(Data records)
*** Begin section ***

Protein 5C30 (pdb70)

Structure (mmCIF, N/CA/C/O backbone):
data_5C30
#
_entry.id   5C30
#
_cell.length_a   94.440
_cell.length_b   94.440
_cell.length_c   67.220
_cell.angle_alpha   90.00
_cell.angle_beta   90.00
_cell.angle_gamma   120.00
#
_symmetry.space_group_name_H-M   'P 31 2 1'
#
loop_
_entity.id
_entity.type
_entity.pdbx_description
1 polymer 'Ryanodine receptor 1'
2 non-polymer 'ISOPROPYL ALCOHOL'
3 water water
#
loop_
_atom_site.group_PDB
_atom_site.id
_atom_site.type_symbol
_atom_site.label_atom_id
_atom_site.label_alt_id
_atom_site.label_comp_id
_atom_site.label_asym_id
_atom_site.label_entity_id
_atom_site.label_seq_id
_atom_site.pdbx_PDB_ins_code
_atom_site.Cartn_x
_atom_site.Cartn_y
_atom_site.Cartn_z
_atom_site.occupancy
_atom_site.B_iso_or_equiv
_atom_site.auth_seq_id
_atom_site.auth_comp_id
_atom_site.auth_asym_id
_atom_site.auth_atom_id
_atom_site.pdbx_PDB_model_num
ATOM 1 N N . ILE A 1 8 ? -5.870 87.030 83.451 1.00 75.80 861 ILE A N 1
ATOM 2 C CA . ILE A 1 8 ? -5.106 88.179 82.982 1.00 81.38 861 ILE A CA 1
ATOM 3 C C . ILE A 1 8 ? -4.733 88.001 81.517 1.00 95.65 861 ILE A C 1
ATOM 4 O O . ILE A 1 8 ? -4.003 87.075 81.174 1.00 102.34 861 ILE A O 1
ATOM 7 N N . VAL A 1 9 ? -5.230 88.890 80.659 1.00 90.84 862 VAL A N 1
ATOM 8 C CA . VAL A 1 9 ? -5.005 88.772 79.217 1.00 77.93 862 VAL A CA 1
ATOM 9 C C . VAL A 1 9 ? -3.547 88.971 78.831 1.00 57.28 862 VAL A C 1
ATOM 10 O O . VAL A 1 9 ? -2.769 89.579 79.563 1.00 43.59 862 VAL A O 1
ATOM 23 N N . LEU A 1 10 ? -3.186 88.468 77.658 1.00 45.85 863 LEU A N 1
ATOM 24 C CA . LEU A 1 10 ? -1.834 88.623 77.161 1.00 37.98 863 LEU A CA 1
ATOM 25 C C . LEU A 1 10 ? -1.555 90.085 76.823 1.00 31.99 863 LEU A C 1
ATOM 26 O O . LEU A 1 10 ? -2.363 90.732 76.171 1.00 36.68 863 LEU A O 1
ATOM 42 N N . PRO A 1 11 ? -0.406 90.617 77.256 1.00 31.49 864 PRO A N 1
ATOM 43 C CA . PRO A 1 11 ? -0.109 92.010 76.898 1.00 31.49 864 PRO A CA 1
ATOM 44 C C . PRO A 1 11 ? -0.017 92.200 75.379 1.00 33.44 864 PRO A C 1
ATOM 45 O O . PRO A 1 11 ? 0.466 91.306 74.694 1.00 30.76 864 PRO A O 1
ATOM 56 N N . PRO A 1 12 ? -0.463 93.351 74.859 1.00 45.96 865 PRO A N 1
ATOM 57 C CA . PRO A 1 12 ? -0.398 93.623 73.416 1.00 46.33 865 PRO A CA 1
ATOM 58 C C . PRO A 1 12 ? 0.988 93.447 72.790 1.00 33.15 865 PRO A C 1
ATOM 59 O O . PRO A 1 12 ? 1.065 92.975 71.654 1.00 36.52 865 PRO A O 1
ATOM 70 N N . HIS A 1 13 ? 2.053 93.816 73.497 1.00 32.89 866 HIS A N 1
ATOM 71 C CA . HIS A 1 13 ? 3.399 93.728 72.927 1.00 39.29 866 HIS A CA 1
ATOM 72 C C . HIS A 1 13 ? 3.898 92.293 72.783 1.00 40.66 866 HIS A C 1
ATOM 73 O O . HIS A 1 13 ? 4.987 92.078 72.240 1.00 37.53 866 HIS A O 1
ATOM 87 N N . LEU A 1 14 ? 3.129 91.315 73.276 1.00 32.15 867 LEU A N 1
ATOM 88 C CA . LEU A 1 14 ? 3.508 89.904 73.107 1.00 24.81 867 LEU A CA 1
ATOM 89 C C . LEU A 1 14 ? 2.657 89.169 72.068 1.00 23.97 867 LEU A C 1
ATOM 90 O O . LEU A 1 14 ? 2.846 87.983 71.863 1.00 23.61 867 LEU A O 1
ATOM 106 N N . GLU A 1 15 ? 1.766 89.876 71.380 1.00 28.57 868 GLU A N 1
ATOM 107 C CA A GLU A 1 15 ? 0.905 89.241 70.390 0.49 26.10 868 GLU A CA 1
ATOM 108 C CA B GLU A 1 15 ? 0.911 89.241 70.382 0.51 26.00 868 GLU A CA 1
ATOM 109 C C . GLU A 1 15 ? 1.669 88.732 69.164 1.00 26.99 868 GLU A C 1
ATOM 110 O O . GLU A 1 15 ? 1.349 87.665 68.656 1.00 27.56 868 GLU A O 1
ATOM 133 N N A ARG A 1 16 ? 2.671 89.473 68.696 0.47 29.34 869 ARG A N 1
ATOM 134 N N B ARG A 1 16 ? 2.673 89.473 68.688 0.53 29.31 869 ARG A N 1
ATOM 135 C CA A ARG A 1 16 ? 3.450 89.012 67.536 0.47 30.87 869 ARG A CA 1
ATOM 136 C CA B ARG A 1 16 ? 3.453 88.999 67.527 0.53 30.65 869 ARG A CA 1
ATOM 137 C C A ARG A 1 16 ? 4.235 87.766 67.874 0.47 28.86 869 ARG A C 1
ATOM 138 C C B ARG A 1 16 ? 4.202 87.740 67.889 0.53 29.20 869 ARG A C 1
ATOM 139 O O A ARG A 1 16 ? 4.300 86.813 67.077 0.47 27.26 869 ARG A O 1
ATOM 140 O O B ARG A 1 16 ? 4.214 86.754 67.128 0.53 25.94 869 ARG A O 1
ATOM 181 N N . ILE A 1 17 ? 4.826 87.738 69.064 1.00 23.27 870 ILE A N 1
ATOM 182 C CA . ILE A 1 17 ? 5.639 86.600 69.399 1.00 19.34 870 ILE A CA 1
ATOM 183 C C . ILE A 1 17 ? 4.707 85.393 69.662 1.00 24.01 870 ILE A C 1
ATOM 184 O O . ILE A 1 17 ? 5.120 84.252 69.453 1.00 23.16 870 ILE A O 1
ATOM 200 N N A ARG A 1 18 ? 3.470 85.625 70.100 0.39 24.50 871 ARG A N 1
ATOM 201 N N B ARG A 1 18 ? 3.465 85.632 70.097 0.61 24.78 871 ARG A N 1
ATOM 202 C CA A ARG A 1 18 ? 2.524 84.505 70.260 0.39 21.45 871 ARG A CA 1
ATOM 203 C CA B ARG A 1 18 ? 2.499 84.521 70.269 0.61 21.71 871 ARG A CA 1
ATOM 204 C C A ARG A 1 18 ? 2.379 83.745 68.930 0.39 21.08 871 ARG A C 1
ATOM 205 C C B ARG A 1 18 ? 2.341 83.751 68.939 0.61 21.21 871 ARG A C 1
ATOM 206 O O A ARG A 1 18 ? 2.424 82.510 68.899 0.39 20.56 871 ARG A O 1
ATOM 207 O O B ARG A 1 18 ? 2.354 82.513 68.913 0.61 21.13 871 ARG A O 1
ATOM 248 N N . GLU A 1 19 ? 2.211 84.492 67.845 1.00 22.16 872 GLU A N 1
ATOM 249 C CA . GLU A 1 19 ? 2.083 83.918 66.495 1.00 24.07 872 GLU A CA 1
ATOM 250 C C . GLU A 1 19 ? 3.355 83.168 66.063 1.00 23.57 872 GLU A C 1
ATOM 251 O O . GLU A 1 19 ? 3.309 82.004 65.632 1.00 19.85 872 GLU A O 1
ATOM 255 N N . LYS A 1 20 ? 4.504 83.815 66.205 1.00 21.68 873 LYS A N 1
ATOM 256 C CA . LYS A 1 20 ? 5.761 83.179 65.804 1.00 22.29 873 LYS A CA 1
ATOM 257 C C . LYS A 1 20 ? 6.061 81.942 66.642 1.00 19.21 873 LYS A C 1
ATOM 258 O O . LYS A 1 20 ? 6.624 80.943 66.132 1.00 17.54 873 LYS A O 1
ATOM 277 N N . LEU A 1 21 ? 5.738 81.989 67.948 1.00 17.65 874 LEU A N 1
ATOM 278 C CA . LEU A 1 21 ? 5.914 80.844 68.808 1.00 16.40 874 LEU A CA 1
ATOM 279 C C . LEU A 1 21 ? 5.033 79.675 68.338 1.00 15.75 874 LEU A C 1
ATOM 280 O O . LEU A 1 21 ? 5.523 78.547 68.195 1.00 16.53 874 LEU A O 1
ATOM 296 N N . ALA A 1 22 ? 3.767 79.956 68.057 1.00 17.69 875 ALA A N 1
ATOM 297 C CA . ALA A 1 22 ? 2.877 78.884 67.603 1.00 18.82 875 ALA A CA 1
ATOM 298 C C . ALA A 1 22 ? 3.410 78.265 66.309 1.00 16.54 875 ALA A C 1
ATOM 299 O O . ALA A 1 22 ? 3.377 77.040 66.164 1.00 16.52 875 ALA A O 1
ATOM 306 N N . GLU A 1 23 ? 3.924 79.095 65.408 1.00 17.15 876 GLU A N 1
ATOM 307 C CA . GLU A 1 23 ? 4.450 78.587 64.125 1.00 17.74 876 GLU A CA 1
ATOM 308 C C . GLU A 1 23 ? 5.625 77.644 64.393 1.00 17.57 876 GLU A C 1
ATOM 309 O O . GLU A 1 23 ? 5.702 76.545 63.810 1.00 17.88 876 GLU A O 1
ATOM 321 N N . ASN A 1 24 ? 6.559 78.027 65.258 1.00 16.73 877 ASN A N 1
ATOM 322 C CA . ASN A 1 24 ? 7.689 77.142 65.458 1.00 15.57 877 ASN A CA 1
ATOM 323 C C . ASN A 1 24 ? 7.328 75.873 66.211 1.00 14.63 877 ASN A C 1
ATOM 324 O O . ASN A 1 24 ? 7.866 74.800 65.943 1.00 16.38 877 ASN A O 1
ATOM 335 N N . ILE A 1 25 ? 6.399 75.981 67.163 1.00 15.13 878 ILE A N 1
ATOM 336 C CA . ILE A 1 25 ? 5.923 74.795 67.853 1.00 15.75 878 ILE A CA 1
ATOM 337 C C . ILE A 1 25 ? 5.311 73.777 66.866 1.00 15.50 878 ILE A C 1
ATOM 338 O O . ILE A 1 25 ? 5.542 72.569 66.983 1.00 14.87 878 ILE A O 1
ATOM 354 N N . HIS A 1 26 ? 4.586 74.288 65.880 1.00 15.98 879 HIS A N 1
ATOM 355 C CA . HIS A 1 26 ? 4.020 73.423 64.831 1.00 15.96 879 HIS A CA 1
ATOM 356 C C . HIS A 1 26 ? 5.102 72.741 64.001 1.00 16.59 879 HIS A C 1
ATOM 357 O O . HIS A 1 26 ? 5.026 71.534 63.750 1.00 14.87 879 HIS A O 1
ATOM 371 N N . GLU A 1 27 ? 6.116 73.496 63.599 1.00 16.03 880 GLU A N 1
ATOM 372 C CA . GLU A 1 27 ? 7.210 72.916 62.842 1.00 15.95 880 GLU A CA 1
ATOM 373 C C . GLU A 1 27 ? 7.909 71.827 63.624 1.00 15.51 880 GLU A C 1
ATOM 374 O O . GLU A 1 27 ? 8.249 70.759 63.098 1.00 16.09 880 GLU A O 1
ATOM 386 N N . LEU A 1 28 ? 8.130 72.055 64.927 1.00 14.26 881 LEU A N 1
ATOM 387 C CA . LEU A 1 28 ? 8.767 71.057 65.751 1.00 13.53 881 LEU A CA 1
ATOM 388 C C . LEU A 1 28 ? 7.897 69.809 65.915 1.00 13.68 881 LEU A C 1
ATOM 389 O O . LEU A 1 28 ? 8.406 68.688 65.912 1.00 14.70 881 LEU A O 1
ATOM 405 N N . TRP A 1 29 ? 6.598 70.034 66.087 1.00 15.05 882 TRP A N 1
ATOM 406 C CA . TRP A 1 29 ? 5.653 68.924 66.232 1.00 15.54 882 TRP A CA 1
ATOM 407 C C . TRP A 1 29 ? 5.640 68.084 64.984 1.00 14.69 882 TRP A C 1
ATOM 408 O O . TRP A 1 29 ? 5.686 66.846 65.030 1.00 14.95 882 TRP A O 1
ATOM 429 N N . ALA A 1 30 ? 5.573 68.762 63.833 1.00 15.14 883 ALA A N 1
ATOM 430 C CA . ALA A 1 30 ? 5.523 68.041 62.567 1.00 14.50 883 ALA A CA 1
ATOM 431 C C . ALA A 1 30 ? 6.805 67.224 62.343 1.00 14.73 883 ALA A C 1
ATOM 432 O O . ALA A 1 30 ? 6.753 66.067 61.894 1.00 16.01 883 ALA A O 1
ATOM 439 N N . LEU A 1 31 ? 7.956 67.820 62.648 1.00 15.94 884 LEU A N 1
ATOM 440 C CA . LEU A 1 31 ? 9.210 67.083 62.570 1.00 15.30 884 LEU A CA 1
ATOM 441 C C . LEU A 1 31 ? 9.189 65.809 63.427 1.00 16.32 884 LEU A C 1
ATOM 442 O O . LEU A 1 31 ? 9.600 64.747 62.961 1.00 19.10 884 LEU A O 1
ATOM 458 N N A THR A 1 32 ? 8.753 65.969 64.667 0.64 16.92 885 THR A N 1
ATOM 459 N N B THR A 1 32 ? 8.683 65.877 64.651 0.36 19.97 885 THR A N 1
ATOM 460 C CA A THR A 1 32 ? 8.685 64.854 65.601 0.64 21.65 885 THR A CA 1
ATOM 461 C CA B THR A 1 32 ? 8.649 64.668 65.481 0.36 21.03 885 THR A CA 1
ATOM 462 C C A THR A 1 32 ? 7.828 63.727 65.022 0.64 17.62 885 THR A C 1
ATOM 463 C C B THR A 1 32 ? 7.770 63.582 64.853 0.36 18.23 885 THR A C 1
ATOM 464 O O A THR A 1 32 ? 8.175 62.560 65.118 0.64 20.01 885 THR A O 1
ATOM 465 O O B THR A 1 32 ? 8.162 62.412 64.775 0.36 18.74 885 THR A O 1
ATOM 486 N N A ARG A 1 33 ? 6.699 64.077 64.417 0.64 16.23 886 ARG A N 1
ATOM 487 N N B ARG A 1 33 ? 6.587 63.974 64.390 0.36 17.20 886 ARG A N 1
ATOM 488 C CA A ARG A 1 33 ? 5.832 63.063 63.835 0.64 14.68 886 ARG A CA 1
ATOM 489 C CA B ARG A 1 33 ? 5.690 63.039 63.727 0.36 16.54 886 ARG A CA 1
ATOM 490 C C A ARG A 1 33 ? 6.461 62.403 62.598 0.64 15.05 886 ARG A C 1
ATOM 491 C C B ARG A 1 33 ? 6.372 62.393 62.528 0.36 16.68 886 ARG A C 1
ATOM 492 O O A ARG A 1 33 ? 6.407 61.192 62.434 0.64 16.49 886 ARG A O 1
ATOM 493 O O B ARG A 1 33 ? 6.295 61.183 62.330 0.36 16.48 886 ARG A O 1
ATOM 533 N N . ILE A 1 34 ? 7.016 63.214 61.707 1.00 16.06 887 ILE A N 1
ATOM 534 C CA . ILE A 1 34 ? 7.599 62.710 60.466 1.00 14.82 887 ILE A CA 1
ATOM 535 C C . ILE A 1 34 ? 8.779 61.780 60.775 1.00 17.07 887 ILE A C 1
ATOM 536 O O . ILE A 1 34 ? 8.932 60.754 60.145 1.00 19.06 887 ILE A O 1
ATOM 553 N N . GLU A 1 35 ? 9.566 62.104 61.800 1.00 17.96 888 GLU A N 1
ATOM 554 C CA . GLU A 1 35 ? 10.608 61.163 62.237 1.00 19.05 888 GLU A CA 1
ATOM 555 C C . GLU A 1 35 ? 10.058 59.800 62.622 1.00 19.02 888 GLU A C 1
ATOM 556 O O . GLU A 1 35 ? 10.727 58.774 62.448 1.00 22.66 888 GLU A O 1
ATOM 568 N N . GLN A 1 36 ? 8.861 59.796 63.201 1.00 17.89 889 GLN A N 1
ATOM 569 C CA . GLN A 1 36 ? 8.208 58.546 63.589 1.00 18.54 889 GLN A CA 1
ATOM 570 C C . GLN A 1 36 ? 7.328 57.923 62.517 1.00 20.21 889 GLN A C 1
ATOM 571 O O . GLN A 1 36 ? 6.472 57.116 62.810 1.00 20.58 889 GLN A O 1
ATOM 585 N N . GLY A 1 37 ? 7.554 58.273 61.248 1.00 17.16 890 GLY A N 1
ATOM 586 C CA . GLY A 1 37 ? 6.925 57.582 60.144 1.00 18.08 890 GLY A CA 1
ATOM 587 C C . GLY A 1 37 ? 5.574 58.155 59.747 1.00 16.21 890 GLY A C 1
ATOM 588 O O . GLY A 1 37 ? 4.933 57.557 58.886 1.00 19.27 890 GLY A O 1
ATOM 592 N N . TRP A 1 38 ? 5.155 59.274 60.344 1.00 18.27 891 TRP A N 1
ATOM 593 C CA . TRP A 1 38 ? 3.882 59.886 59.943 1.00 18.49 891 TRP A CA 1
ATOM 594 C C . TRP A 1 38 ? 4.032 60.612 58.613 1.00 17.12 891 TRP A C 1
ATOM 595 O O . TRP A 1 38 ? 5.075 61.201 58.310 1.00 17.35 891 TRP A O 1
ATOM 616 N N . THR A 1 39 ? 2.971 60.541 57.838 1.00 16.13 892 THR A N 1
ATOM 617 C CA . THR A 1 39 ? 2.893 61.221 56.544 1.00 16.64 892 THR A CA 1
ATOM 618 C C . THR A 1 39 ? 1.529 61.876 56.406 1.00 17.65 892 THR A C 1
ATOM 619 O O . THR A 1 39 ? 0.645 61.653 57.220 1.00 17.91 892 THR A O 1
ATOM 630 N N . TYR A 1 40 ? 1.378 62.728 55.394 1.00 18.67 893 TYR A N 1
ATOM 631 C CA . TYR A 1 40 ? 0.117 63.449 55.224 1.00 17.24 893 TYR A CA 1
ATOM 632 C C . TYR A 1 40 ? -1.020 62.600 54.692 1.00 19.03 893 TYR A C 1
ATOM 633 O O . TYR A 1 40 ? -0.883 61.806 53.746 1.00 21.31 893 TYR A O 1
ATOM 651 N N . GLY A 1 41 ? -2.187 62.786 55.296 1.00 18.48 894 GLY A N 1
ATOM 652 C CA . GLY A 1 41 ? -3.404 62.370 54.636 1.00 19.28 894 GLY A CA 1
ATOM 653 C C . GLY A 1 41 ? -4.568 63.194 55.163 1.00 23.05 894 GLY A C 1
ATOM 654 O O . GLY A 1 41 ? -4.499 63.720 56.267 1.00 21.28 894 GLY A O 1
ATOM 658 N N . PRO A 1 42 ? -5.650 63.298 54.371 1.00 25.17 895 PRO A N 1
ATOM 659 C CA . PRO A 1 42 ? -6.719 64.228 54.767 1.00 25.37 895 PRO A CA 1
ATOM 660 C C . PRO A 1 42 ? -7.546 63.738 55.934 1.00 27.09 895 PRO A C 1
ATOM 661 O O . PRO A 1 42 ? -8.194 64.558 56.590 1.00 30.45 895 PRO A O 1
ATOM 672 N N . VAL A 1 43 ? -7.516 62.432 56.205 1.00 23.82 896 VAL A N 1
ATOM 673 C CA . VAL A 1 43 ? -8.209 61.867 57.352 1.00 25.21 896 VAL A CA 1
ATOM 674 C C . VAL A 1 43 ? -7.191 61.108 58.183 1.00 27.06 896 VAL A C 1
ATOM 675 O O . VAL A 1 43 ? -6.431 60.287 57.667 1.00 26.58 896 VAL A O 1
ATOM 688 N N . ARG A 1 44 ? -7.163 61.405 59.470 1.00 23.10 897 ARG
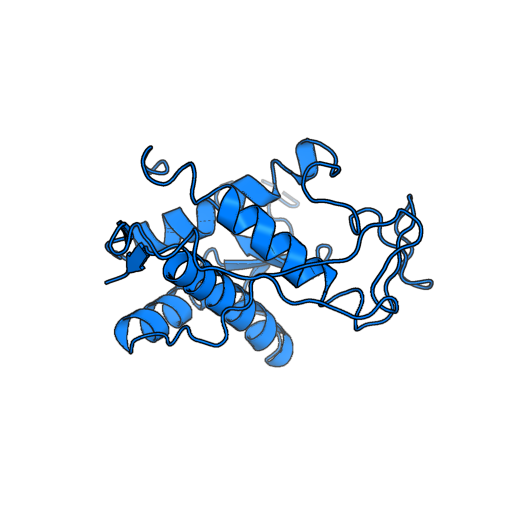 A N 1
ATOM 689 C CA . ARG A 1 44 ? -6.252 60.738 60.369 1.00 20.44 897 ARG A CA 1
ATOM 690 C C . ARG A 1 44 ? -6.414 59.221 60.349 1.00 23.83 897 ARG A C 1
ATOM 691 O O . ARG A 1 44 ? -7.534 58.691 60.357 1.00 24.02 897 ARG A O 1
ATOM 712 N N . ASP A 1 45 ? -5.284 58.506 60.328 1.00 22.02 898 ASP A N 1
ATOM 713 C CA . ASP A 1 45 ? -5.285 57.040 60.393 1.00 21.40 898 ASP A CA 1
ATOM 714 C C . ASP A 1 45 ? -4.085 56.655 61.224 1.00 21.61 898 ASP A C 1
ATOM 715 O O . ASP A 1 45 ? -2.957 56.815 60.788 1.00 23.10 898 ASP A O 1
ATOM 724 N N A ASP A 1 46 ? -4.302 56.171 62.446 0.50 22.34 899 ASP A N 1
ATOM 725 N N B ASP A 1 46 ? -4.331 56.202 62.455 0.50 22.08 899 ASP A N 1
ATOM 726 C CA A ASP A 1 46 ? -3.172 55.921 63.336 0.50 21.05 899 ASP A CA 1
ATOM 727 C CA B ASP A 1 46 ? -3.249 55.877 63.380 0.50 22.20 899 ASP A CA 1
ATOM 728 C C A ASP A 1 46 ? -2.427 54.617 63.013 0.50 22.09 899 ASP A C 1
ATOM 729 C C B ASP A 1 46 ? -2.418 54.666 62.935 0.50 22.21 899 ASP A C 1
ATOM 730 O O A ASP A 1 46 ? -1.296 54.448 63.454 0.50 27.33 899 ASP A O 1
ATOM 731 O O B ASP A 1 46 ? -1.221 54.615 63.198 0.50 27.40 899 ASP A O 1
ATOM 747 N N . ASN A 1 47 ? -3.049 53.703 62.278 1.00 25.70 900 ASN A N 1
ATOM 748 C CA . ASN A 1 47 ? -2.350 52.495 61.844 1.00 32.15 900 ASN A CA 1
ATOM 749 C C . ASN A 1 47 ? -1.392 52.783 60.680 1.00 29.13 900 ASN A C 1
ATOM 750 O O . ASN A 1 47 ? -0.233 52.370 60.706 1.00 27.30 900 ASN A O 1
ATOM 761 N N . LYS A 1 48 ? -1.887 53.485 59.671 1.00 24.27 901 LYS A N 1
ATOM 762 C CA . LYS A 1 48 ? -1.053 53.921 58.538 1.00 20.17 901 LYS A CA 1
ATOM 763 C C . LYS A 1 48 ? -0.216 55.192 58.846 1.00 19.53 901 LYS A C 1
ATOM 764 O O . LYS A 1 48 ? 0.617 55.604 58.022 1.00 22.23 901 LYS A O 1
ATOM 783 N N . ARG A 1 49 ? -0.427 55.788 60.024 1.00 18.98 902 ARG A N 1
ATOM 784 C CA . ARG A 1 49 ? 0.235 56.994 60.491 1.00 17.72 902 ARG A CA 1
ATOM 785 C C . ARG A 1 49 ? 0.074 58.128 59.483 1.00 18.41 902 ARG A C 1
ATOM 786 O O . ARG A 1 49 ? 1.040 58.750 59.040 1.00 18.27 902 ARG A O 1
ATOM 807 N N . LEU A 1 50 ? -1.181 58.394 59.153 1.00 18.33 903 LEU A N 1
ATOM 808 C CA . LEU A 1 50 ? -1.557 59.512 58.302 1.00 18.88 903 LEU A CA 1
ATOM 809 C C . LEU A 1 50 ? -2.154 60.616 59.179 1.00 17.95 903 LEU A C 1
ATOM 810 O O . LEU A 1 50 ? -2.940 60.321 60.067 1.00 19.23 903 LEU A O 1
ATOM 826 N N . HIS A 1 51 ? -1.760 61.866 58.946 1.00 17.44 904 HIS A N 1
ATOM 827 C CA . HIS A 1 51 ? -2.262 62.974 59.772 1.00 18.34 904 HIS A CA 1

*** End section ***

What to produce | In the data above, which lines lie between the line with "ATOM 386 N N" and the line with "ATOM 388 C C", inclusive? Print those lines exactly and nothing else.

Task answer |
ATOM 386 N N . LEU A 1 28 ? 8.130 72.055 64.927 1.00 14.26 881 LEU A N 1
ATOM 387 C CA . LEU A 1 28 ? 8.767 71.057 65.751 1.00 13.53 881 LEU A CA 1
ATOM 388 C C . LEU A 1 28 ? 7.897 69.809 65.915 1.00 13.68 881 LEU A C 1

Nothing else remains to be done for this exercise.